C++/CLI は、.NET クラスとネイティブ C++ 型を組み合わせて、C++ コードを受け取り、.NET プログラムからアクセスできるようにするライブラリとアプリケーションを作成できるテクノロジです。

vcpkg を C++/CLI と組み合わせて使用して、 Common Language Runtime (CLR)をターゲットとするプロジェクトに C++ 依存関係をインストールして使用できます。

このチュートリアルでは、次の内容を学習します。

前提条件

サンプル C++/CLI をビルドする

このチュートリアルでは、既存の C++/CLI アプリケーションから開始し、vcpkg と共にインストールされた C++ の依存関係を追加します。 このチュートリアルのコマンドは、 Developer PowerShell for Visual Studio で実行していることを前提としています。

1 - サンプル リポジトリを複製する

最初の手順は、 .NET サンプル リポジトリで C++/CLI サンプル アプリケーションのコピーを取得することです。 C++/CLI サンプル アプリケーションは、 core/interop/cpp-cli フォルダーにあります。
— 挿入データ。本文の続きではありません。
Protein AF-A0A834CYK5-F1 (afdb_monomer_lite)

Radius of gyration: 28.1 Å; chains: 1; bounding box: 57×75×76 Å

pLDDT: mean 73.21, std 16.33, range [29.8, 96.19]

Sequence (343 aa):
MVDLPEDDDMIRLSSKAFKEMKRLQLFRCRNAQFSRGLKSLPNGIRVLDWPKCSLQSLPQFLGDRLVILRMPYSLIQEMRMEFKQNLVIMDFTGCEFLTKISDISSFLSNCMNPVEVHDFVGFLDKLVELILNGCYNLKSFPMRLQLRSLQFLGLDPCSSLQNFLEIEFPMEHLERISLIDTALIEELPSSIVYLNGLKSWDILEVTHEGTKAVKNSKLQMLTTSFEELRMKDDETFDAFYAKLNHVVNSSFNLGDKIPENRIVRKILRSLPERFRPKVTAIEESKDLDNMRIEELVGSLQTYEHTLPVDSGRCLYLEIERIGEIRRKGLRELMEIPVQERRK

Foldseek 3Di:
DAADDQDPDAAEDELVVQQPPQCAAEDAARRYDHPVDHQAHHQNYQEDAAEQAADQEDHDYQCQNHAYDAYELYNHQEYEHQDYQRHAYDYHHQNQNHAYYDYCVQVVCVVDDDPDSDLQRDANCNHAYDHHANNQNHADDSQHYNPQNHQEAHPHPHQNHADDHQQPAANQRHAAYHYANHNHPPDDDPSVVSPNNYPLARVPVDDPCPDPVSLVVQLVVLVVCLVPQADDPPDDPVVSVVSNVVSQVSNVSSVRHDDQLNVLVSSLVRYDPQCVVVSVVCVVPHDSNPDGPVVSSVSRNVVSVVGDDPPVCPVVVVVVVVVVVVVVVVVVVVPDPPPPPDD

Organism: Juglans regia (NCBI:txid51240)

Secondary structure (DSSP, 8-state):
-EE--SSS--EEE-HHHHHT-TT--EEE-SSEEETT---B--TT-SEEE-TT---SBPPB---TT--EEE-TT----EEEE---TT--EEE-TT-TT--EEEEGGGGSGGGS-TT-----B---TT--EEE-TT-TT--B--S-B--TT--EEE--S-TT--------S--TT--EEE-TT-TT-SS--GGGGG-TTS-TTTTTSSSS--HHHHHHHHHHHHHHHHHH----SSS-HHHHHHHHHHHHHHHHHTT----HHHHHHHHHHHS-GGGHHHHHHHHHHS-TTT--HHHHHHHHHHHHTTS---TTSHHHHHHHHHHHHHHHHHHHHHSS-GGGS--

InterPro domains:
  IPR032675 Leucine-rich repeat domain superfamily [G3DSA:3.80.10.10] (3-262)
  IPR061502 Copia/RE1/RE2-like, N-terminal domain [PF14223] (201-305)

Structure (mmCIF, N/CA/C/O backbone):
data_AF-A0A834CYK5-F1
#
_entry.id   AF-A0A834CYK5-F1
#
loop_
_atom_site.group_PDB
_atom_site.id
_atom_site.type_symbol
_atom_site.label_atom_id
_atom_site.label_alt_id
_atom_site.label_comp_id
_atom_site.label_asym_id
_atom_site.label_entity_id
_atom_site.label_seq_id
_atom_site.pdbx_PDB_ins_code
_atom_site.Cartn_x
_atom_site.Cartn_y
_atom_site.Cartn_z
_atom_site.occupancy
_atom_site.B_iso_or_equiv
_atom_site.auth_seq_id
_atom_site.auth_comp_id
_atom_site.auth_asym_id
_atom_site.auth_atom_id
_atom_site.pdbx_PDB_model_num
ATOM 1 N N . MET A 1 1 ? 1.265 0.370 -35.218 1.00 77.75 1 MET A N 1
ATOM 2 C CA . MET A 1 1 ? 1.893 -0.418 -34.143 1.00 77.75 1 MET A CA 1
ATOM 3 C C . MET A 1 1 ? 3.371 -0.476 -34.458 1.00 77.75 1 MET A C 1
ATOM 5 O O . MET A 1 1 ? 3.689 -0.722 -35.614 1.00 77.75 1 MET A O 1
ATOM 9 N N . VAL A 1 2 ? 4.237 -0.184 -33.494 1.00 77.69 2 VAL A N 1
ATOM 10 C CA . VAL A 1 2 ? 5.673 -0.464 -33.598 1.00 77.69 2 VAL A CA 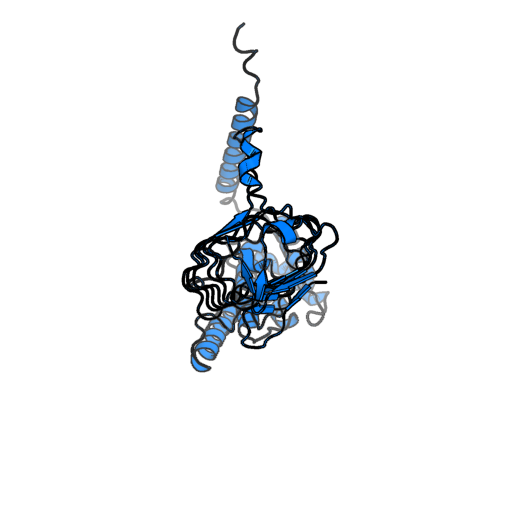1
ATOM 11 C C . VAL A 1 2 ? 5.986 -1.454 -32.489 1.00 77.69 2 VAL A C 1
ATOM 13 O O . VAL A 1 2 ? 5.729 -1.156 -31.325 1.00 77.69 2 VAL A O 1
ATOM 16 N N . ASP A 1 3 ? 6.458 -2.630 -32.877 1.00 79.69 3 ASP A N 1
ATOM 17 C CA . ASP A 1 3 ? 6.862 -3.711 -31.987 1.00 79.69 3 ASP A CA 1
ATOM 18 C C . ASP A 1 3 ? 8.225 -4.200 -32.463 1.00 79.69 3 ASP A C 1
ATOM 20 O O . ASP A 1 3 ? 8.352 -4.625 -33.612 1.00 79.69 3 ASP A O 1
ATOM 24 N N . LEU A 1 4 ? 9.247 -4.014 -31.633 1.00 76.12 4 LEU A N 1
ATOM 25 C CA . LEU A 1 4 ? 10.620 -4.363 -31.982 1.00 76.12 4 LEU A CA 1
ATOM 26 C C . LEU A 1 4 ? 10.960 -5.762 -31.452 1.00 76.12 4 LEU A C 1
ATOM 28 O O . LEU A 1 4 ? 10.581 -6.062 -30.316 1.00 76.12 4 LEU A O 1
ATOM 32 N N . PRO A 1 5 ? 11.672 -6.585 -32.243 1.00 70.56 5 PRO A N 1
ATOM 33 C CA . PRO A 1 5 ? 12.031 -7.948 -31.865 1.00 70.56 5 PRO A CA 1
ATOM 34 C C . PRO A 1 5 ? 12.932 -7.995 -30.625 1.00 70.56 5 PRO A C 1
ATOM 36 O O . PRO A 1 5 ? 13.553 -7.001 -30.242 1.00 70.56 5 PRO A O 1
ATOM 39 N N . GLU A 1 6 ? 12.970 -9.176 -30.006 1.00 62.69 6 GLU A N 1
ATOM 40 C CA . GLU A 1 6 ? 13.794 -9.496 -28.831 1.00 62.69 6 GLU A CA 1
ATOM 41 C C . GLU A 1 6 ? 15.232 -9.914 -29.185 1.00 62.69 6 GLU A C 1
ATOM 43 O O . GLU A 1 6 ? 16.054 -10.031 -28.278 1.00 62.69 6 GLU A O 1
ATOM 48 N N . ASP A 1 7 ? 15.548 -10.090 -30.472 1.00 68.31 7 ASP A N 1
ATOM 49 C CA . ASP A 1 7 ? 16.872 -10.503 -30.958 1.00 68.31 7 ASP A CA 1
ATOM 50 C C . ASP A 1 7 ? 17.966 -9.463 -30.650 1.00 68.31 7 ASP A C 1
ATOM 52 O O . ASP A 1 7 ? 17.694 -8.261 -30.644 1.00 68.31 7 ASP A O 1
ATOM 56 N N . ASP A 1 8 ? 19.215 -9.910 -30.468 1.00 57.00 8 ASP A N 1
ATOM 57 C CA . ASP A 1 8 ? 20.387 -9.081 -30.102 1.00 57.00 8 ASP A CA 1
ATOM 58 C C . ASP A 1 8 ? 20.717 -7.943 -31.095 1.00 57.00 8 ASP A C 1
ATOM 60 O O . ASP A 1 8 ? 21.534 -7.058 -30.808 1.00 57.00 8 ASP A O 1
ATOM 64 N N . ASP A 1 9 ? 20.071 -7.925 -32.261 1.00 65.38 9 ASP A N 1
ATOM 65 C CA . ASP A 1 9 ? 20.252 -6.898 -33.277 1.00 65.38 9 ASP A CA 1
ATOM 66 C C . ASP A 1 9 ? 19.631 -5.563 -32.843 1.00 65.38 9 ASP A C 1
ATOM 68 O O . ASP A 1 9 ? 18.431 -5.298 -32.940 1.00 65.38 9 ASP A O 1
ATOM 72 N N . MET A 1 10 ? 20.501 -4.665 -32.389 1.00 66.12 10 MET A N 1
ATOM 73 C CA . MET A 1 10 ? 20.139 -3.318 -31.966 1.00 66.12 10 MET A CA 1
ATOM 74 C C . MET A 1 10 ? 19.606 -2.471 -33.135 1.00 66.12 10 MET A C 1
ATOM 76 O O . MET A 1 10 ? 20.343 -2.084 -34.048 1.00 66.12 10 MET A O 1
ATOM 80 N N . ILE A 1 11 ? 18.334 -2.074 -33.064 1.00 73.88 11 ILE A N 1
ATOM 81 C CA . ILE A 1 11 ? 17.689 -1.251 -34.094 1.00 73.88 11 ILE A CA 1
ATOM 82 C C . ILE A 1 11 ? 17.939 0.234 -33.817 1.00 73.88 11 ILE A C 1
ATOM 84 O O . ILE A 1 11 ? 17.541 0.784 -32.787 1.00 73.88 11 ILE A O 1
ATOM 88 N N . ARG A 1 12 ? 18.561 0.937 -34.769 1.00 73.56 12 ARG A N 1
ATOM 89 C CA . ARG A 1 12 ? 18.740 2.394 -34.684 1.00 73.56 12 ARG A CA 1
ATOM 90 C C . ARG A 1 12 ? 17.503 3.131 -35.184 1.00 73.56 12 ARG A C 1
ATOM 92 O O . ARG A 1 12 ? 17.223 3.148 -36.380 1.00 73.56 12 ARG A O 1
ATOM 99 N N . LEU A 1 13 ? 16.805 3.814 -34.278 1.00 75.88 13 LEU A N 1
ATOM 100 C CA . LEU A 1 13 ? 15.645 4.643 -34.612 1.00 75.88 13 LEU A CA 1
ATOM 101 C C . LEU A 1 13 ? 16.012 6.127 -34.742 1.00 75.88 13 LEU A C 1
ATOM 103 O O . LEU A 1 13 ? 16.783 6.693 -33.960 1.00 75.88 13 LEU A O 1
ATOM 107 N N . SER A 1 14 ? 15.410 6.785 -35.736 1.00 80.56 14 SER A N 1
ATOM 108 C CA . SER A 1 14 ? 15.472 8.239 -35.898 1.00 80.56 14 SER A CA 1
ATOM 109 C C . SER A 1 14 ? 14.435 8.911 -35.001 1.00 80.56 14 SER A C 1
ATOM 111 O O . SER A 1 14 ? 13.230 8.723 -35.179 1.00 80.56 14 SER A O 1
ATOM 113 N N . SER A 1 15 ? 14.893 9.753 -34.072 1.00 79.19 15 SER A N 1
ATOM 114 C CA . SER A 1 15 ? 14.010 10.514 -33.179 1.00 79.19 15 SER A CA 1
ATOM 115 C C . SER A 1 15 ? 13.085 11.477 -33.935 1.00 79.19 15 SER A C 1
ATOM 117 O O . SER A 1 15 ? 11.937 11.669 -33.535 1.00 79.19 15 SER A O 1
ATOM 119 N N . LYS A 1 16 ? 13.546 12.039 -35.064 1.00 79.88 16 LYS A N 1
ATOM 120 C CA . LYS A 1 16 ? 12.731 12.909 -35.928 1.00 79.88 16 LYS A CA 1
ATOM 121 C C . LYS A 1 16 ? 11.595 12.130 -36.591 1.00 79.88 16 LYS A C 1
ATOM 123 O O . LYS A 1 16 ? 10.446 12.550 -36.500 1.00 79.88 16 LYS A O 1
ATOM 128 N N . ALA A 1 17 ? 11.917 10.989 -37.204 1.00 79.25 17 ALA A N 1
ATOM 129 C CA . ALA A 1 17 ? 10.920 10.151 -37.868 1.00 79.25 17 ALA A CA 1
ATOM 130 C C . ALA A 1 17 ? 9.866 9.661 -36.869 1.00 79.25 17 ALA A C 1
ATOM 132 O O . ALA A 1 17 ? 8.677 9.691 -37.162 1.00 79.25 17 ALA A O 1
ATOM 133 N N . PHE A 1 18 ? 10.302 9.287 -35.663 1.00 81.44 18 PHE A N 1
ATOM 134 C CA . PHE A 1 18 ? 9.412 8.840 -34.601 1.00 81.44 18 PHE A CA 1
ATOM 135 C C . PHE A 1 18 ? 8.392 9.914 -34.199 1.00 81.44 18 PHE A C 1
ATOM 137 O O . PHE A 1 18 ? 7.199 9.629 -34.155 1.00 81.44 18 PHE A O 1
ATOM 144 N N . LYS A 1 19 ? 8.823 11.169 -34.000 1.00 79.44 19 LYS A N 1
ATOM 145 C CA . LYS A 1 19 ? 7.932 12.298 -33.662 1.00 79.44 19 LYS A CA 1
ATOM 146 C C . LYS A 1 19 ? 6.832 12.535 -34.708 1.00 79.44 19 LYS A C 1
ATOM 148 O O . LYS A 1 19 ? 5.731 12.956 -34.362 1.00 79.44 19 LYS A O 1
ATOM 153 N N . GLU A 1 20 ? 7.116 12.273 -35.981 1.00 83.56 20 GLU A N 1
ATOM 154 C CA . GLU A 1 20 ? 6.181 12.495 -37.090 1.00 83.56 20 GLU A CA 1
ATOM 155 C C . GLU A 1 20 ? 5.119 11.384 -37.224 1.00 83.56 20 GLU A C 1
ATOM 157 O O . GLU A 1 20 ? 4.146 11.545 -37.966 1.00 83.56 20 GLU A O 1
ATOM 162 N N . MET A 1 21 ? 5.226 10.288 -36.458 1.00 86.50 21 MET A N 1
ATOM 163 C CA . MET A 1 21 ? 4.280 9.165 -36.475 1.00 86.50 21 MET A CA 1
ATOM 164 C C . MET A 1 21 ? 2.958 9.495 -35.754 1.00 86.50 21 MET A C 1
ATOM 166 O O . MET A 1 21 ? 2.614 8.918 -34.725 1.00 86.50 21 MET A O 1
ATOM 170 N N . LYS A 1 22 ? 2.157 10.402 -36.326 1.00 83.06 22 LYS A N 1
ATOM 171 C CA . LYS A 1 22 ? 0.901 10.920 -35.738 1.00 83.06 22 LYS A CA 1
ATOM 172 C C . LYS A 1 22 ? -0.174 9.860 -35.454 1.00 83.06 22 LYS A C 1
ATOM 174 O O . LYS A 1 22 ? -1.078 10.107 -34.662 1.00 83.06 22 LYS A O 1
ATOM 179 N N . ARG A 1 23 ? -0.108 8.698 -36.114 1.00 87.56 23 ARG A N 1
ATOM 180 C CA . ARG A 1 23 ? -1.054 7.576 -35.941 1.00 87.56 23 ARG A CA 1
ATOM 181 C C . ARG A 1 23 ? -0.534 6.484 -35.001 1.00 87.56 23 ARG A C 1
ATOM 183 O O . ARG A 1 23 ? -1.197 5.461 -34.840 1.00 87.56 23 ARG A O 1
ATOM 190 N N . LEU A 1 24 ? 0.652 6.655 -34.414 1.00 88.50 24 LEU A N 1
ATOM 191 C CA . LEU A 1 24 ? 1.230 5.655 -33.526 1.00 88.50 24 LEU A CA 1
ATOM 192 C C . LEU A 1 24 ? 0.447 5.596 -32.212 1.00 88.50 24 LEU A C 1
ATOM 194 O O . LEU A 1 24 ? 0.403 6.574 -31.475 1.00 88.50 24 LEU A O 1
ATOM 198 N N . GLN A 1 25 ? -0.156 4.438 -31.937 1.00 91.81 25 GLN A N 1
ATOM 199 C CA . GLN A 1 25 ? -0.919 4.184 -30.708 1.00 91.81 25 GLN A CA 1
ATOM 200 C C . GLN A 1 25 ? -0.238 3.186 -29.768 1.00 91.81 25 GLN A C 1
ATOM 202 O O . GLN A 1 25 ? -0.466 3.233 -28.566 1.00 91.81 25 GLN A O 1
ATOM 207 N N . LEU A 1 26 ? 0.585 2.287 -30.305 1.00 92.12 26 LEU A N 1
ATOM 208 C CA . LEU A 1 26 ? 1.290 1.255 -29.550 1.00 92.12 26 LEU A CA 1
ATOM 209 C C . LEU A 1 26 ? 2.759 1.312 -29.936 1.00 92.12 26 LEU A C 1
ATOM 211 O O . LEU A 1 26 ? 3.079 1.146 -31.121 1.00 92.12 26 LEU A O 1
ATOM 215 N N . PHE A 1 27 ? 3.603 1.554 -28.939 1.00 89.19 27 PHE A N 1
ATOM 216 C CA . PHE A 1 27 ? 5.051 1.512 -29.046 1.00 89.19 27 PHE A CA 1
ATOM 217 C C . PHE A 1 27 ? 5.603 0.506 -28.036 1.00 89.19 27 PHE A C 1
ATOM 219 O O . PHE A 1 27 ? 5.492 0.722 -26.831 1.00 89.19 27 PHE A O 1
ATOM 226 N N . ARG A 1 28 ? 6.167 -0.588 -28.557 1.00 87.44 28 ARG A N 1
ATOM 227 C CA . ARG A 1 28 ? 6.899 -1.608 -27.810 1.00 87.44 28 ARG A CA 1
ATOM 228 C C . ARG A 1 28 ? 8.365 -1.573 -28.207 1.00 87.44 28 ARG A C 1
ATOM 230 O O . ARG A 1 28 ? 8.705 -1.869 -29.353 1.00 87.44 28 ARG A O 1
ATOM 237 N N . CYS A 1 29 ? 9.220 -1.168 -27.277 1.00 83.94 29 CYS A N 1
ATOM 238 C CA . CYS A 1 29 ? 10.636 -0.945 -27.525 1.00 83.94 29 CYS A CA 1
ATOM 239 C C . CYS A 1 29 ? 11.487 -1.857 -26.652 1.00 83.94 29 CYS A C 1
ATOM 241 O O . CYS A 1 29 ? 11.755 -1.536 -25.499 1.00 83.94 29 CYS A O 1
ATOM 243 N N . ARG A 1 30 ? 11.914 -2.985 -27.224 1.00 77.62 30 ARG A N 1
ATOM 244 C CA . ARG A 1 30 ? 12.747 -3.977 -26.535 1.00 77.62 30 ARG A CA 1
ATOM 245 C C . ARG A 1 30 ? 14.232 -3.750 -26.821 1.00 77.62 30 ARG A C 1
ATOM 247 O O . ARG A 1 30 ?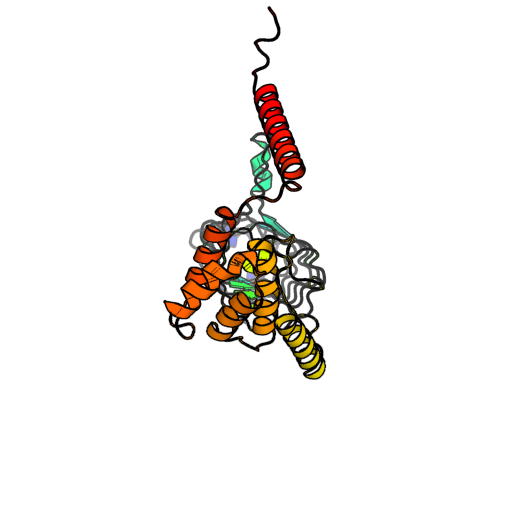 14.985 -3.539 -25.883 1.00 77.62 30 ARG A O 1
ATOM 254 N N . ASN A 1 31 ? 14.609 -3.629 -28.099 1.00 73.00 31 ASN A N 1
ATOM 255 C CA . ASN A 1 31 ? 16.011 -3.517 -28.534 1.00 73.00 31 ASN A CA 1
ATOM 256 C C . ASN A 1 31 ? 16.267 -2.342 -29.505 1.00 73.00 31 ASN A C 1
ATOM 258 O O . ASN A 1 31 ? 16.845 -2.524 -30.577 1.00 73.00 31 ASN A O 1
ATOM 262 N N . ALA A 1 32 ? 15.839 -1.114 -29.167 1.00 72.69 32 ALA A N 1
ATOM 263 C CA . ALA A 1 32 ? 16.185 0.072 -29.969 1.00 72.69 32 ALA A CA 1
ATOM 264 C C . ALA A 1 32 ? 17.031 1.118 -29.250 1.00 72.69 32 ALA A C 1
ATOM 266 O O . ALA A 1 32 ? 16.791 1.485 -28.101 1.00 72.69 32 ALA A O 1
ATOM 267 N N . GLN A 1 33 ? 17.956 1.691 -30.023 1.00 72.44 33 GLN A N 1
ATOM 268 C CA . GLN A 1 33 ? 18.754 2.848 -29.646 1.00 72.44 33 GLN A CA 1
ATOM 269 C C . GLN A 1 33 ? 18.363 4.062 -30.498 1.00 72.44 33 GLN A C 1
ATOM 271 O O . GLN A 1 33 ? 18.296 4.003 -31.729 1.00 72.44 33 GLN A O 1
ATOM 276 N N . PHE A 1 34 ? 18.136 5.204 -29.848 1.00 74.12 34 PHE A N 1
ATOM 277 C CA . PHE A 1 34 ? 17.851 6.464 -30.534 1.00 74.12 34 PHE A CA 1
ATOM 278 C C . PHE A 1 34 ? 19.148 7.223 -30.810 1.00 74.12 34 PHE A C 1
ATOM 280 O O . PHE A 1 34 ? 19.839 7.659 -29.892 1.00 74.12 34 PHE A O 1
ATOM 287 N N . SER A 1 35 ? 19.452 7.432 -32.091 1.00 64.31 35 SER A N 1
ATOM 288 C CA . SER A 1 35 ? 20.754 7.931 -32.574 1.00 64.31 35 SER A CA 1
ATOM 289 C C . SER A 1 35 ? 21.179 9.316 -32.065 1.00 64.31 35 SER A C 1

git clone https://github.com/dotnet/samples

2 - サンプル アプリケーション フォルダーに移動する

cd samples/core/interpo/cpp-cli

2 - プロジェクトが正しくビルドおよび実行されていることを確認する

サンプル リポジトリには、次の 4 つのプロジェクトを含むソリューションが含まれています。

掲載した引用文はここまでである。